On peut donc imaginer une démarche qui s’articulerait, en phase 1, comme suit :

-> Prise en charge et maitrise de la gastrite (le gastro-entérologue proposera sans doute une thérapie à base d’IPP ou antiacide qui, bien que totalement contre-indiquée en cas de SIBO, est à suivre sur une période brève pour protéger la paroi gastrique de l’ulcération).

-> Gestion du RGO avec une approche naturelle (on conseillera ici Gastrivox)

-> Réduction des ballonnements et régularisation du transit au travers :

– l’alimentation pauvre en FODMAPs qui reste le « gold standard » de l’approche nutritionnelle

– des repas fractionnés

– une supplémentation orale avec Ausilium Tisana

-> Lutte contre la pullulation bactérienne avec une association d’antibiotiques naturels tels que Batteril ou Alimed pour repousser le microbiote dans son siège anatomique physiologique.

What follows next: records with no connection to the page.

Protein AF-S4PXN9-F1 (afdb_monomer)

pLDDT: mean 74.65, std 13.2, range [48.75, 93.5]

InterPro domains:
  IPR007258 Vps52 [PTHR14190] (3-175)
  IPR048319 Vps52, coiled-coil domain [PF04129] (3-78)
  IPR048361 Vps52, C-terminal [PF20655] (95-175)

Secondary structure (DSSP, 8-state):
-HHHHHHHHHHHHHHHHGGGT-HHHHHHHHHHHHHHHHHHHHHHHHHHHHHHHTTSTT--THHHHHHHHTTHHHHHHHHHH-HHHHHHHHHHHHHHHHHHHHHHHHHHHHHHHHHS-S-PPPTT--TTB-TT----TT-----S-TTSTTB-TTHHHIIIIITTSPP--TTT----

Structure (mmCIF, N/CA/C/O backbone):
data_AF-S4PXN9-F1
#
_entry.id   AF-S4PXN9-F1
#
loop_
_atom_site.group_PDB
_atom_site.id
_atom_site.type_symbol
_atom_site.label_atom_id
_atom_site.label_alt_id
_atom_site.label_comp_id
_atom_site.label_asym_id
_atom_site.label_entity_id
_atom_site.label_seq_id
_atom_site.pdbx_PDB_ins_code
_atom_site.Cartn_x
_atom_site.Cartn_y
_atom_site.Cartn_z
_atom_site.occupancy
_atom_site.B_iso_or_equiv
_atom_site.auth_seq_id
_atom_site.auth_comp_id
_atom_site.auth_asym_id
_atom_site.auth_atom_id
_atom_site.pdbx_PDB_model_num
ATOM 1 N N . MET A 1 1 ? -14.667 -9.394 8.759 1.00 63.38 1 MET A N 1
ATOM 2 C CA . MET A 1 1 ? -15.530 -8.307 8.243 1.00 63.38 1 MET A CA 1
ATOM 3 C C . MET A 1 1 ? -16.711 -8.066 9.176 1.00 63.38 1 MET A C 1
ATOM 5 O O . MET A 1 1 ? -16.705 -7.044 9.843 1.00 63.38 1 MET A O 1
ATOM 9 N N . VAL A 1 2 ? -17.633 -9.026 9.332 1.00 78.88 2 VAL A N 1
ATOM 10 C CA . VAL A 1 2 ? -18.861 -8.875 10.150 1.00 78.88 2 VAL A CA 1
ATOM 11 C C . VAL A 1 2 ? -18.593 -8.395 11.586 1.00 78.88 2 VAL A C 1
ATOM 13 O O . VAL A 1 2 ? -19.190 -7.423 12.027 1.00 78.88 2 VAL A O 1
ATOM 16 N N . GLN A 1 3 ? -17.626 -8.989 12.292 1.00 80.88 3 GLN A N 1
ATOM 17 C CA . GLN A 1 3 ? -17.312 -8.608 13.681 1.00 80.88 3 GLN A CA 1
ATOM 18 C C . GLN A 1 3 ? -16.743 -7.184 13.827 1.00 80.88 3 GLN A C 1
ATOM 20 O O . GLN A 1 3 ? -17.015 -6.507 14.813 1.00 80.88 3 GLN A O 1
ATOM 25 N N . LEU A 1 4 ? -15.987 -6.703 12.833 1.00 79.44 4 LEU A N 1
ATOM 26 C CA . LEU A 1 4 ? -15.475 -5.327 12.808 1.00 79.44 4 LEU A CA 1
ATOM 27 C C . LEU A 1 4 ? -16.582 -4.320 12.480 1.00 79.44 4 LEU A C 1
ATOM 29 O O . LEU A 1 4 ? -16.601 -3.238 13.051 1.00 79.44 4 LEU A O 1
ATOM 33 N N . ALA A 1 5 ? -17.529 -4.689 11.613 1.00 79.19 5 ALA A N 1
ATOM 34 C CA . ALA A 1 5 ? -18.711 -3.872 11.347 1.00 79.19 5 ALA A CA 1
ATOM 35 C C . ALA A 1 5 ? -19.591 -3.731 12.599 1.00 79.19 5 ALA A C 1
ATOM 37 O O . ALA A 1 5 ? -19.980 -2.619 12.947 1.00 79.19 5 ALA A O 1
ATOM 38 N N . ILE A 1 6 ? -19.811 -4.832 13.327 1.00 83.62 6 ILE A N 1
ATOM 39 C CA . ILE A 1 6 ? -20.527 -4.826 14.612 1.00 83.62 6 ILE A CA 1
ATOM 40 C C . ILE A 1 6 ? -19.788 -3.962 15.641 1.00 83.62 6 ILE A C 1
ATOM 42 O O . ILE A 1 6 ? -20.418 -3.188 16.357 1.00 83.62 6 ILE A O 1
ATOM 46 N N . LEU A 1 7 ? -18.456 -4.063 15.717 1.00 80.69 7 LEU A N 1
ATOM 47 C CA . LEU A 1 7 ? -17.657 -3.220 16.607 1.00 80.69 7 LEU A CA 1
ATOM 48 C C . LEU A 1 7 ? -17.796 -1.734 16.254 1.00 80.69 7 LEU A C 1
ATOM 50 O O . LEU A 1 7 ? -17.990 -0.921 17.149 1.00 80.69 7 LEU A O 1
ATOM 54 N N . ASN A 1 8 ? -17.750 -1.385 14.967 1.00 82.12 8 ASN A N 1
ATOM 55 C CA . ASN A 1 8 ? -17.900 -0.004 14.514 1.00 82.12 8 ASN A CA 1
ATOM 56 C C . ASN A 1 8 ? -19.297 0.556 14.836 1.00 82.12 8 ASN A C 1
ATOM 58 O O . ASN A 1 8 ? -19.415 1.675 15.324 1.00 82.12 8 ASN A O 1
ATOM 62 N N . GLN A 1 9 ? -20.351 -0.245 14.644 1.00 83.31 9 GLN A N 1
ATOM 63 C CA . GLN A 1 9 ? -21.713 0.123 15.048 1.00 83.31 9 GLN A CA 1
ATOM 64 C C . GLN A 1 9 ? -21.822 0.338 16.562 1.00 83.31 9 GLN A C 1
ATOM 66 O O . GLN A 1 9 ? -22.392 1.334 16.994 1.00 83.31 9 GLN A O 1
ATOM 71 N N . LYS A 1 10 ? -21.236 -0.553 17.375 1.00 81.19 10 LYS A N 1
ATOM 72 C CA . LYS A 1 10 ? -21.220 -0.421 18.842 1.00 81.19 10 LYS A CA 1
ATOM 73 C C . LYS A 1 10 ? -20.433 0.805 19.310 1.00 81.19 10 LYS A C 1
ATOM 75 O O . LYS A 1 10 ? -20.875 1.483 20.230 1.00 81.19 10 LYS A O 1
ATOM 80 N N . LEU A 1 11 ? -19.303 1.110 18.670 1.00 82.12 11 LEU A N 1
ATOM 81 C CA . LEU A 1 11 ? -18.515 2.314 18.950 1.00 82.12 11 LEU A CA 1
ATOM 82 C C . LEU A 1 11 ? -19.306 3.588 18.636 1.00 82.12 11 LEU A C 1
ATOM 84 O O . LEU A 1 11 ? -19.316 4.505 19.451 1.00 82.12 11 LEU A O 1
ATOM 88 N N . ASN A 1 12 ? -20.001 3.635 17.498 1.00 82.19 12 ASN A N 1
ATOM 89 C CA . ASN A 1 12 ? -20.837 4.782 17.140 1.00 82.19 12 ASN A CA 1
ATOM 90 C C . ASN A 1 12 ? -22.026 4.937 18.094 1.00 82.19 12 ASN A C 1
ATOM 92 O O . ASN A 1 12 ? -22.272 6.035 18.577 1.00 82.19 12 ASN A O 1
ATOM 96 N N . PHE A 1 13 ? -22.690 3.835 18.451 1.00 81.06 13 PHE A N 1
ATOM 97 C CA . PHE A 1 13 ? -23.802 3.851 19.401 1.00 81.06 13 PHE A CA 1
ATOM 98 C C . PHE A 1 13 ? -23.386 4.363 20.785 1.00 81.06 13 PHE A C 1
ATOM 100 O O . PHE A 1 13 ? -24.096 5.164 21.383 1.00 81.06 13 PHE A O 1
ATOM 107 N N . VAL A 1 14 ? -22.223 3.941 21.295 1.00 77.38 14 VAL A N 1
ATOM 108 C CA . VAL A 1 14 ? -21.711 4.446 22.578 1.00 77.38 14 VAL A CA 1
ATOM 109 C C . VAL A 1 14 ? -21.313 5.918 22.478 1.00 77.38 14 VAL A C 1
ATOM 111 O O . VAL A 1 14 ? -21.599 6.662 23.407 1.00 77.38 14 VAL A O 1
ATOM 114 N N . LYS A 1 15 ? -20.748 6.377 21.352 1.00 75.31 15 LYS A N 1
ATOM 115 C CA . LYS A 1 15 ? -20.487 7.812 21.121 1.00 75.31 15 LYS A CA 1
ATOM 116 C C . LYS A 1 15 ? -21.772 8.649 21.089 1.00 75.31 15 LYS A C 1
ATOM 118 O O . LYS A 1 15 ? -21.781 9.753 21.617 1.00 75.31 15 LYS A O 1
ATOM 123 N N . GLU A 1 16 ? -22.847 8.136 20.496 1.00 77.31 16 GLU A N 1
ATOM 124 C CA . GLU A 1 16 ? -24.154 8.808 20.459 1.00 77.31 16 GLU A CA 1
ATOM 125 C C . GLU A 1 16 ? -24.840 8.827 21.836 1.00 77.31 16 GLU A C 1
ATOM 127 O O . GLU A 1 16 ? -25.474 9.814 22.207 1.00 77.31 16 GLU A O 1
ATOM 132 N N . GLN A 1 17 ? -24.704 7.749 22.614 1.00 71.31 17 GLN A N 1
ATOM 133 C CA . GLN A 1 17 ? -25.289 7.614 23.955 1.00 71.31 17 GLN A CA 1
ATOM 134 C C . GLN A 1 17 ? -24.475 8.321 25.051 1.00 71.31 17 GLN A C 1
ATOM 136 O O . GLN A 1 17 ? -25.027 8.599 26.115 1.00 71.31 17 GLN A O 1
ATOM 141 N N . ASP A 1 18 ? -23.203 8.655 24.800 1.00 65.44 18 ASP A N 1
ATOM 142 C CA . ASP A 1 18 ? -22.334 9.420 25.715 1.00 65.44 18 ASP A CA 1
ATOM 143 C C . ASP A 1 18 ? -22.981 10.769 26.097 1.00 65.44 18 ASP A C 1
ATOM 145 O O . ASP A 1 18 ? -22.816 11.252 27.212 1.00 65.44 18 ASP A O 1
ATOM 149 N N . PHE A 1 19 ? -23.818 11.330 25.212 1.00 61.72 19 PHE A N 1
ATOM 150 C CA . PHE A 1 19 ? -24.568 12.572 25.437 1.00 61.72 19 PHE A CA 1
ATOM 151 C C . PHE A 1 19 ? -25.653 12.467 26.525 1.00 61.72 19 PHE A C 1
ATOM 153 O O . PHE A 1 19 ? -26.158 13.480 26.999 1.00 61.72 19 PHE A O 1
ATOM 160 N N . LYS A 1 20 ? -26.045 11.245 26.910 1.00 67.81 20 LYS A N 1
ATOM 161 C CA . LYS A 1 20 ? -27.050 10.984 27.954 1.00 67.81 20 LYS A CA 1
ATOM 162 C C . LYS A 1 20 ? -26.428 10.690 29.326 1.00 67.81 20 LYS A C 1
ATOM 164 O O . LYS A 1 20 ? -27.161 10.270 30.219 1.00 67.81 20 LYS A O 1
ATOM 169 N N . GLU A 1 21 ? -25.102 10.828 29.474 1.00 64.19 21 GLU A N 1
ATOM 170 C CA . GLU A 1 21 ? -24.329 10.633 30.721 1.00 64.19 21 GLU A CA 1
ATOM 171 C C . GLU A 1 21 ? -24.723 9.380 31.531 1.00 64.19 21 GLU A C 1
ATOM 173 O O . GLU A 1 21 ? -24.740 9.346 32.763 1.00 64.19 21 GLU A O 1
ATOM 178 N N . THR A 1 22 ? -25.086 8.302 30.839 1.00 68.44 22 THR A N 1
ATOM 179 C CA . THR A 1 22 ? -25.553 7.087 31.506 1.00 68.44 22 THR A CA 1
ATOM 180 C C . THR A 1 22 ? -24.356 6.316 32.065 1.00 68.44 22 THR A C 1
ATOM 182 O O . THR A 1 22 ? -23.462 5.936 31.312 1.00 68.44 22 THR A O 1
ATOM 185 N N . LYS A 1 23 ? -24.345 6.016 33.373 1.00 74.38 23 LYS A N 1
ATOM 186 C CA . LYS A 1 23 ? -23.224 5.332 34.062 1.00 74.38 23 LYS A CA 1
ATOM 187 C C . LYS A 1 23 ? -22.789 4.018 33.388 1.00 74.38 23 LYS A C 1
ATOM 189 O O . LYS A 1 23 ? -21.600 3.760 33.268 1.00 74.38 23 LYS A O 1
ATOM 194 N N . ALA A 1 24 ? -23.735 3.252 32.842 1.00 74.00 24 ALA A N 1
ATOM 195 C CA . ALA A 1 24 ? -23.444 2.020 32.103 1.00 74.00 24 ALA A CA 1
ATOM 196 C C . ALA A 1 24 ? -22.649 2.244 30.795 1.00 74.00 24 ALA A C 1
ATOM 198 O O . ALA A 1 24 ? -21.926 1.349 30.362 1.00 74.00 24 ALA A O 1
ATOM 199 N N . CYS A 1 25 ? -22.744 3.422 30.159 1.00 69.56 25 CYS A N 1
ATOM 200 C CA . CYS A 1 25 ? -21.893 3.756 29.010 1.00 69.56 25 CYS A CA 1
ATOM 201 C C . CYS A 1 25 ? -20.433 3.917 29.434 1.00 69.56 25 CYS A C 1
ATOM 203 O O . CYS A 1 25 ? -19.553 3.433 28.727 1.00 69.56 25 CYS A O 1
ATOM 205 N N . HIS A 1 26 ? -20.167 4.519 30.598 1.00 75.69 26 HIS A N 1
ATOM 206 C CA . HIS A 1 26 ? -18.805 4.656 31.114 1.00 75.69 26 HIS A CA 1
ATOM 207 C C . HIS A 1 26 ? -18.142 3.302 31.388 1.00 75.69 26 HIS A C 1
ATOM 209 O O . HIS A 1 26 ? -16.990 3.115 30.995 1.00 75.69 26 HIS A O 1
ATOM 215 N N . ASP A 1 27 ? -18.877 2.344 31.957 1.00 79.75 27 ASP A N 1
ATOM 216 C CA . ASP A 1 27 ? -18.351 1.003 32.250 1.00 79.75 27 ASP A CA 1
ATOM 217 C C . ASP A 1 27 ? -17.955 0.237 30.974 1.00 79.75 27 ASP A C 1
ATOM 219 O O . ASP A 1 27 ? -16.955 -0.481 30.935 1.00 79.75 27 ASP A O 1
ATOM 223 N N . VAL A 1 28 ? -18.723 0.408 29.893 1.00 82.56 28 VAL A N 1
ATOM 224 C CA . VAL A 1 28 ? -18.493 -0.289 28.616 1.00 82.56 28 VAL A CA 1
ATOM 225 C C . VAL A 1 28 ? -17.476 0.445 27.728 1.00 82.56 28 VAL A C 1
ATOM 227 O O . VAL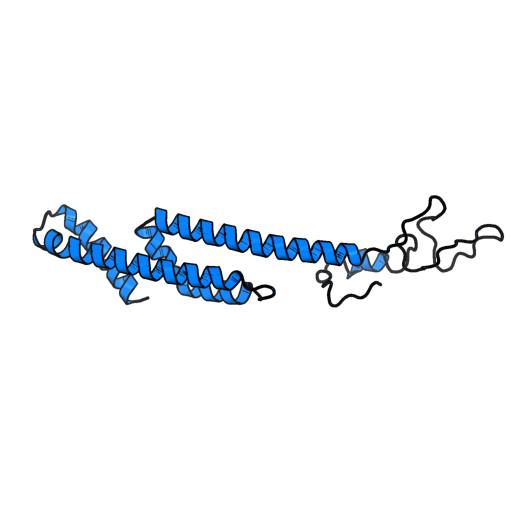 A 1 28 ? -16.818 -0.184 26.893 1.00 82.56 28 VAL A O 1
ATOM 230 N N . LYS A 1 29 ? -17.300 1.759 27.915 1.00 80.38 29 LYS A N 1
ATOM 231 C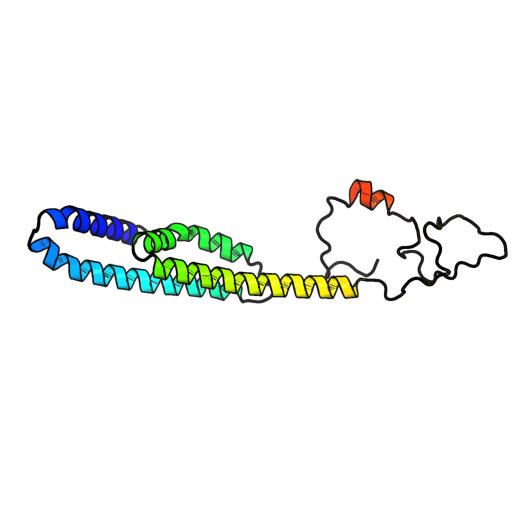 CA . LYS A 1 29 ? -16.415 2.615 27.108 1.00 80.38 29 LYS A CA 1
ATOM 232 C C . LYS A 1 29 ? -14.960 2.157 27.151 1.00 80.38 29 LYS A C 1
ATOM 234 O O . LYS A 1 29 ? -14.354 2.006 26.094 1.00 80.38 29 LYS A O 1
ATOM 239 N N . ASP A 1 30 ? -14.423 1.860 28.334 1.00 84.12 30 ASP A N 1
ATOM 240 C CA . ASP A 1 30 ? -13.036 1.389 28.485 1.00 84.12 30 ASP A CA 1
ATOM 241 C C . ASP A 1 30 ? -12.802 0.038 27.782 1.00 84.12 30 ASP A C 1
ATOM 243 O O . ASP A 1 30 ? -11.811 -0.156 27.073 1.00 84.12 30 ASP A O 1
ATOM 247 N N . VAL A 1 31 ? -13.757 -0.890 27.895 1.00 86.62 31 VAL A N 1
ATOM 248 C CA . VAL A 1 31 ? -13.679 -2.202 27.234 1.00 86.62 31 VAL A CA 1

-> Une première approche contre les processus inflammatoires et allergiques histamino-médiés pour réduire œdèmes, spasmes et irritations de la paroi (Nonidea + Pealen)

Ces indications peuvent être envisagées sur une période de 2 à 4 semaines puis seront à faire évoluer sur la base des modifications symptomatologiques individuelles pour passer à la phase 2.

NB. En cas de SIBO, le recours aux probiotiques en phase 1 reste un sujet de débat ; toutefois, dans l’optique d’une prise d’antibiotiques naturels visant à la réduction de la pullulation bactériennes, l’introduction des principes actifs reste à éviter en phase initiale de la prise en charge.

Nous vous remercions d’avoir pris le temps de lire cet article et nous vous rappelons l’importance de toujours faire la distinction entre un cas et un autre : chaque cas est unique.